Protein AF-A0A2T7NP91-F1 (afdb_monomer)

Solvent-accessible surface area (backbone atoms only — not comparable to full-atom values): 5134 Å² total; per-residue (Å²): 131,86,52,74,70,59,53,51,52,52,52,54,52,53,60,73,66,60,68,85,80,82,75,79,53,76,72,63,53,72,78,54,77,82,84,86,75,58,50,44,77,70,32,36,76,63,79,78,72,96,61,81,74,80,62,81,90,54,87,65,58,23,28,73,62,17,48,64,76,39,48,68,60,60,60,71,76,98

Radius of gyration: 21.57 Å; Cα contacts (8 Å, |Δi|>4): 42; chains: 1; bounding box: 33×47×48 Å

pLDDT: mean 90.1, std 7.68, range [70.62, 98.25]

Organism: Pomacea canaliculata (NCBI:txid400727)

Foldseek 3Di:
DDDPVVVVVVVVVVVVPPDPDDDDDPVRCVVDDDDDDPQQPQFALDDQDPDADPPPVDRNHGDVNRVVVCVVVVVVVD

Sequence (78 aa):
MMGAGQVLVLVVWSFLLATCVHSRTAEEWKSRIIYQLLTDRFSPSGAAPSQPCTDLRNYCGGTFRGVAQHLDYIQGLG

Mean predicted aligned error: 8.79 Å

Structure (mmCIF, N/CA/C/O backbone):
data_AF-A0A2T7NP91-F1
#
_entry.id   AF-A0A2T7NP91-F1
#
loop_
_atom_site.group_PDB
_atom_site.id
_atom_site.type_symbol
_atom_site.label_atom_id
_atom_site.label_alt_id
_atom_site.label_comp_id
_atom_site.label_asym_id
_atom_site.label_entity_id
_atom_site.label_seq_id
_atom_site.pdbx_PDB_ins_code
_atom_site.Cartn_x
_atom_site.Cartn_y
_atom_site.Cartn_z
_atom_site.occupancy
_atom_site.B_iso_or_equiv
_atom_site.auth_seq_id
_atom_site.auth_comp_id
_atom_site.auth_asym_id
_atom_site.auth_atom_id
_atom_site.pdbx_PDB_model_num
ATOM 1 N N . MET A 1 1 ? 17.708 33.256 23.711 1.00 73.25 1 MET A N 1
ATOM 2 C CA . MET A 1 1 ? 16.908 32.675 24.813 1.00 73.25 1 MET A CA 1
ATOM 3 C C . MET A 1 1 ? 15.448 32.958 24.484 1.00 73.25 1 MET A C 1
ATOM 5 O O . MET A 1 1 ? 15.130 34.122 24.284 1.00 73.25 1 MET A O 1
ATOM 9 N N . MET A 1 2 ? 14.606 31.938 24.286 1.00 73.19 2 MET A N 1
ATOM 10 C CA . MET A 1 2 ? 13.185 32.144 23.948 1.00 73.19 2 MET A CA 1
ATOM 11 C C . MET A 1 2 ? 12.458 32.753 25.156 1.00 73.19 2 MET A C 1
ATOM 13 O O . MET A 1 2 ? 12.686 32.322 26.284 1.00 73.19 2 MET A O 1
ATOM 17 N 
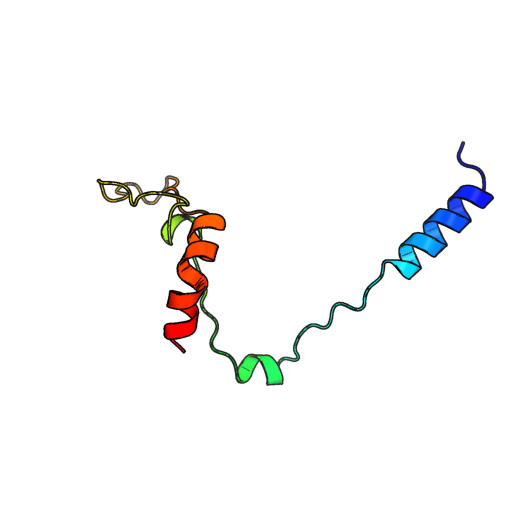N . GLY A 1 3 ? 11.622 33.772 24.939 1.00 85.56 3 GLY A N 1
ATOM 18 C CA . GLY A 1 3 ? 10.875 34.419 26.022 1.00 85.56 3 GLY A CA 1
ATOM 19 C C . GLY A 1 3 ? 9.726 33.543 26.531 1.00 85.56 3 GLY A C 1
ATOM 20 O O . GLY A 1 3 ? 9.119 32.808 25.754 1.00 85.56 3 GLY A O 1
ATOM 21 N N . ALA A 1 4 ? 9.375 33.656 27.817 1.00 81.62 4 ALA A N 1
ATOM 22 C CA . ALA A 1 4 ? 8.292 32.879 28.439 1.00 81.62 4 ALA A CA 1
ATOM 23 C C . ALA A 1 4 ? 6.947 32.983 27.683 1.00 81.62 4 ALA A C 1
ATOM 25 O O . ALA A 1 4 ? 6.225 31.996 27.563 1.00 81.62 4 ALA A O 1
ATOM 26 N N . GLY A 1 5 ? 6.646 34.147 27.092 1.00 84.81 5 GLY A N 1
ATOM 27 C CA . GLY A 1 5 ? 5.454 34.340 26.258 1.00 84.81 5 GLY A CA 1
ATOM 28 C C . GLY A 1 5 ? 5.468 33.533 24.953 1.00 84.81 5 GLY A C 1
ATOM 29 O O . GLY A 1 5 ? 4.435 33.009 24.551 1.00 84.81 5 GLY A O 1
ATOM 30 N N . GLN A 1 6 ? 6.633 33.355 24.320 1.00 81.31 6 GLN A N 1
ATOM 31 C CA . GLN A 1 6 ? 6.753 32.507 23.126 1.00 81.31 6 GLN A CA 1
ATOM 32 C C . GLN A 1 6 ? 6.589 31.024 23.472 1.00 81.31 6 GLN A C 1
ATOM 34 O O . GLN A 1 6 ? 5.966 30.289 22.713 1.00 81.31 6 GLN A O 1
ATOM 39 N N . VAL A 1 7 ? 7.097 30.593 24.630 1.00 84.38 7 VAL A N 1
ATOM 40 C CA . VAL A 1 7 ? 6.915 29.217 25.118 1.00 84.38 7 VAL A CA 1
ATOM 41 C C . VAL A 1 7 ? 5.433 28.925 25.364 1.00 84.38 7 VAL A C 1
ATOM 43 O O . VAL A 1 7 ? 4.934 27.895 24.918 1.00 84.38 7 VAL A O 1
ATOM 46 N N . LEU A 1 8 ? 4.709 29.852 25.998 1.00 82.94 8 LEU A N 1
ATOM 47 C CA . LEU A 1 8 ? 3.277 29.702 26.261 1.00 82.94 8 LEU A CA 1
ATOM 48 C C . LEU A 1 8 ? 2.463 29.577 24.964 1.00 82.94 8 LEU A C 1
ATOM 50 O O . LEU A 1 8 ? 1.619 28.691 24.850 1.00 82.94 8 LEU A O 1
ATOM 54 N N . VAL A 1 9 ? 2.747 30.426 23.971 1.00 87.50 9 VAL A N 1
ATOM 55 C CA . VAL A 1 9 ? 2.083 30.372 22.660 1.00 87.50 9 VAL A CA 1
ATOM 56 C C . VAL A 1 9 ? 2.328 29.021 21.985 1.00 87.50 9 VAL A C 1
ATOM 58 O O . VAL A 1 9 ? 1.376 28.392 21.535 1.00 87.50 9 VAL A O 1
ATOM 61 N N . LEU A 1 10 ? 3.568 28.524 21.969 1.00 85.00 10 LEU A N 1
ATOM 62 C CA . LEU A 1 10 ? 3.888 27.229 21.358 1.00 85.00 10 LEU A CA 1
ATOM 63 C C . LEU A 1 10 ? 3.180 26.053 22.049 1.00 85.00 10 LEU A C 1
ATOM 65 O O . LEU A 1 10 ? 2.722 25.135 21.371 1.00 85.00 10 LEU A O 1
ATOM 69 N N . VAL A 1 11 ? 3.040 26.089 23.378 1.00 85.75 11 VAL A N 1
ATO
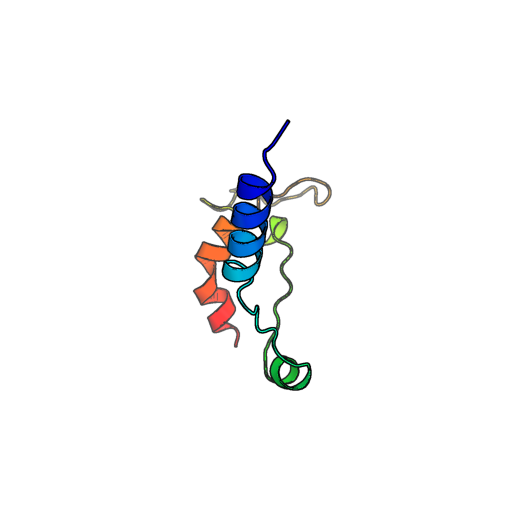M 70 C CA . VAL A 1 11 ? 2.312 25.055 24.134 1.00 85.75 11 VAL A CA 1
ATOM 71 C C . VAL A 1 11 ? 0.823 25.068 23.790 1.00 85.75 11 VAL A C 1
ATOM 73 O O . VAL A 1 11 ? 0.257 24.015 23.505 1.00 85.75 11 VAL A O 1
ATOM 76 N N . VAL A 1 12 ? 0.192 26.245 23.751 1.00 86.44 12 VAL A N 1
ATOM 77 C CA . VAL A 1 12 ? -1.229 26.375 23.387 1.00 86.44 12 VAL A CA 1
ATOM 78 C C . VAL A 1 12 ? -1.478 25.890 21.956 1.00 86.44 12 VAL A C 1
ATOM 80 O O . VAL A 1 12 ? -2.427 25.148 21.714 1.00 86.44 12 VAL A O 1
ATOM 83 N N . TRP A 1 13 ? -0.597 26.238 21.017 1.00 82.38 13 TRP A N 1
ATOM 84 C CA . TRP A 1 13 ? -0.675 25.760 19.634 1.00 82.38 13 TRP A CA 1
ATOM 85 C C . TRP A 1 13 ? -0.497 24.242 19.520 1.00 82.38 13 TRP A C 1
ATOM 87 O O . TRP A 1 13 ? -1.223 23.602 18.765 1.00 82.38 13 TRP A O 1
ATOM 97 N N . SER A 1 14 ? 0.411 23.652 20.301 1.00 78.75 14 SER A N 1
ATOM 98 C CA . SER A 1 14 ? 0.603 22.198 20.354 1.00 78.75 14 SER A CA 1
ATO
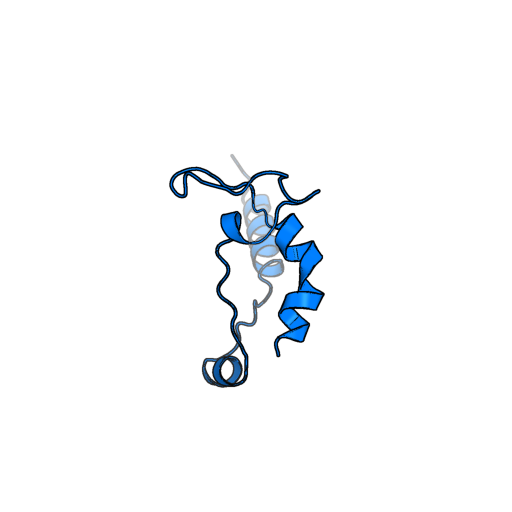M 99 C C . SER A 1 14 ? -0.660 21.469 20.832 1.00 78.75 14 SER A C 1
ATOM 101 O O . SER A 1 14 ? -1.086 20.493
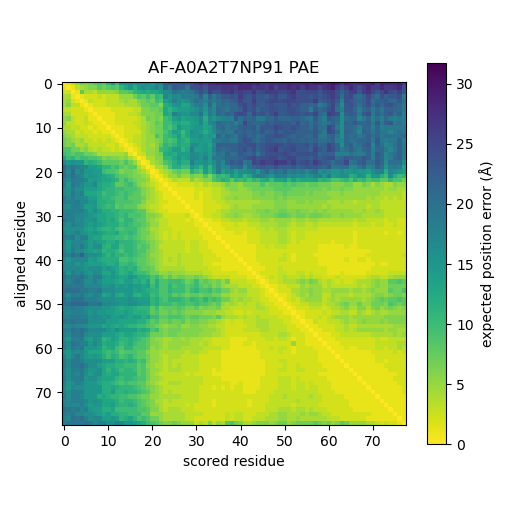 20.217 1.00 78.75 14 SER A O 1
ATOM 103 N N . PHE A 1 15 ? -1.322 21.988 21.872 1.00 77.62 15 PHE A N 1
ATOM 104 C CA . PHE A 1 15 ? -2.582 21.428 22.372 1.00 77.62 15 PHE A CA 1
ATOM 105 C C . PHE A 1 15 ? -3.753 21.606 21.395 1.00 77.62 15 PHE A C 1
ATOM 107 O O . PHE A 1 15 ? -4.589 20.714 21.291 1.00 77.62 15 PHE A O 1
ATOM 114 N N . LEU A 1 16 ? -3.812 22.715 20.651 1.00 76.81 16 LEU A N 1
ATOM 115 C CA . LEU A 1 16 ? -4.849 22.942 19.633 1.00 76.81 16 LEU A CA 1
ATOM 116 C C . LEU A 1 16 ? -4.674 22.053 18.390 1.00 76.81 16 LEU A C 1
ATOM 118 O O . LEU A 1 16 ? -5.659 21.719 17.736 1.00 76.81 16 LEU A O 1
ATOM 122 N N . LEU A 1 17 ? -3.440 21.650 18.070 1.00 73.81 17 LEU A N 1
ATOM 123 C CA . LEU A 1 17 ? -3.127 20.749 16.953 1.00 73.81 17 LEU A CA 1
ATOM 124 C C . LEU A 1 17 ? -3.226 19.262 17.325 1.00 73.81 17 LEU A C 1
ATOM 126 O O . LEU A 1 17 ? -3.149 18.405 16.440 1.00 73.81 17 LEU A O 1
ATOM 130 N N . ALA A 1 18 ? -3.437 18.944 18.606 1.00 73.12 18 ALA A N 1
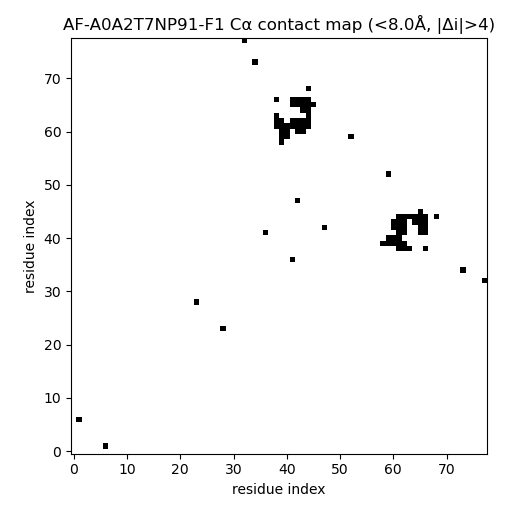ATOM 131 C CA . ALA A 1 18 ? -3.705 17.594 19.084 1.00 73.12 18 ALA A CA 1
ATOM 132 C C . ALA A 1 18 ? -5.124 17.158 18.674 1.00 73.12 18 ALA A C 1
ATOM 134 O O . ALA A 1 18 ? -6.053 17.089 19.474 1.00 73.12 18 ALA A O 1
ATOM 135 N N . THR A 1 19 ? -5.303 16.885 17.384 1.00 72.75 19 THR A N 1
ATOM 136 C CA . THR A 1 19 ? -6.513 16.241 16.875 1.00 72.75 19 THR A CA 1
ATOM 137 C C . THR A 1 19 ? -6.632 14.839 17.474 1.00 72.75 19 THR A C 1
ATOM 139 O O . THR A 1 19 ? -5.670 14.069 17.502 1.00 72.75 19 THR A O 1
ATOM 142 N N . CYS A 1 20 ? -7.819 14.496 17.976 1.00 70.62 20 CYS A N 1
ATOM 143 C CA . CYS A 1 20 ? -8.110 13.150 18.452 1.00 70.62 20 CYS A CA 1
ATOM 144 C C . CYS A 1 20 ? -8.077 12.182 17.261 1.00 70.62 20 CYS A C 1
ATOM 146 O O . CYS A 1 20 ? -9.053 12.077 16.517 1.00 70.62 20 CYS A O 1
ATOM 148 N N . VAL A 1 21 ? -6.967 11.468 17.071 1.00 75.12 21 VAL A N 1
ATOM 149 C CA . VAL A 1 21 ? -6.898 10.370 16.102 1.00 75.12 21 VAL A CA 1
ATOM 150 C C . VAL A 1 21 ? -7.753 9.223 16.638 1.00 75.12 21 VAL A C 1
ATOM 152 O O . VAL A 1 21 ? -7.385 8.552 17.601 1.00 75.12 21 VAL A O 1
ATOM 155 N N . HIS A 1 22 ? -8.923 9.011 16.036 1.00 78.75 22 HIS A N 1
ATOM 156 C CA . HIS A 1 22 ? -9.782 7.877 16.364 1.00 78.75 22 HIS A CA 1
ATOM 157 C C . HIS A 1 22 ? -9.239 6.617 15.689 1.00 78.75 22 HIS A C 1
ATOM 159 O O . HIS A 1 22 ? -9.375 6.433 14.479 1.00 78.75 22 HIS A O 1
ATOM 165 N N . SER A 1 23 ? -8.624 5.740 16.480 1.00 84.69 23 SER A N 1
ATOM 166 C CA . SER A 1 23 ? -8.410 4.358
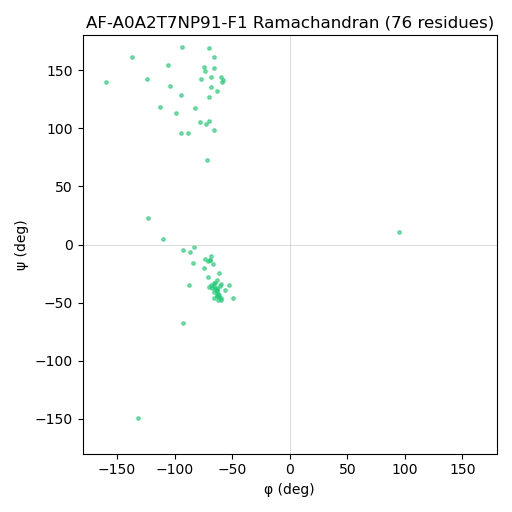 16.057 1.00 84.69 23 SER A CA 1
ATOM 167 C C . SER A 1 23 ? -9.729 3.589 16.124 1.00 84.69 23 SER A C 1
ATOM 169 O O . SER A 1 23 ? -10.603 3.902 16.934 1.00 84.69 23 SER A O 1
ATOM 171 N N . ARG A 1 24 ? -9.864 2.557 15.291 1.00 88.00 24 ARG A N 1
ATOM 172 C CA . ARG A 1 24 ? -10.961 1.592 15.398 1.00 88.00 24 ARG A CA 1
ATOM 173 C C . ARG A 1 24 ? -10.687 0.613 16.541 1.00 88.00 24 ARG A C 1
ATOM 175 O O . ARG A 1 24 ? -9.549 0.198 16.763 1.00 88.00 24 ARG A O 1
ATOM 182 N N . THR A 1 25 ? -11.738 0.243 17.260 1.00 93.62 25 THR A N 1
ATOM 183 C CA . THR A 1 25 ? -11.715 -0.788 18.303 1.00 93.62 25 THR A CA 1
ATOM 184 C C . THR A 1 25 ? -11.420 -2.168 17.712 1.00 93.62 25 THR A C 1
———
YOUR INSTRUCTIONS>
Nothing but the exact lines from the start of the material through the line holding "ATOM 1 N N .", both included, belongs in the answer.

YOUR SOLUTION>
Protein AF-A0A2T7NP91-F1 (afdb_monomer)

Solvent-accessible surface area (backbone atoms only — not comparable to full-atom values): 5134 Å² total; per-residue (Å²): 131,86,52,74,70,59,53,51,52,52,52,54,52,53,60,73,66,60,68,85,80,82,75,79,53,76,72,63,53,72,78,54,77,82,84,86,75,58,50,44,77,70,32,36,76,63,79,78,72,96,61,81,74,80,62,81,90,54,87,65,58,23,28,73,62,17,48,64,76,39,48,68,60,60,60,71,76,98

Radius of gyration: 21.57 Å; Cα contacts (8 Å, |Δi|>4): 42; chains: 1; bounding box: 33×47×48 Å

pLDDT: mean 90.1, std 7.68, range [70.62, 98.25]

Organism: Pomacea canaliculata (NCBI:txid400727)

Foldseek 3Di:
DDDPVVVVVVVVVVVVPPDPDDDDDPVRCVVDDDDDDPQQPQFALDDQDPDADPPPVDRNHGDVNRVVVCVVVVVVVD

Sequence (78 aa):
MMGAGQVLVLVVWSFLLATCVHSRTAEEWKSRIIYQLLTDRFSPSGAAPSQPCTDLRNYCGGTFRGVAQHLDYIQGLG

Mean predicted aligned error: 8.79 Å

Structure (mmCIF, N/CA/C/O backbone):
data_AF-A0A2T7NP91-F1
#
_entry.id   AF-A0A2T7NP91-F1
#
loop_
_atom_site.group_PDB
_atom_site.id
_atom_site.type_symbol
_atom_site.label_atom_id
_atom_site.label_alt_id
_atom_site.label_comp_id
_atom_site.label_asym_id
_atom_site.label_entity_id
_atom_site.label_seq_id
_atom_site.pdbx_PDB_ins_code
_atom_site.Cartn_x
_atom_site.Cartn_y
_atom_site.Cartn_z
_atom_site.occupancy
_atom_site.B_iso_or_equiv
_atom_site.auth_seq_id
_atom_site.auth_comp_id
_atom_site.auth_asym_id
_atom_site.auth_atom_id
_atom_site.pdbx_PDB_model_num
ATOM 1 N N . MET A 1 1 ? 17.708 33.256 23.711 1.00 73.25 1 MET A N 1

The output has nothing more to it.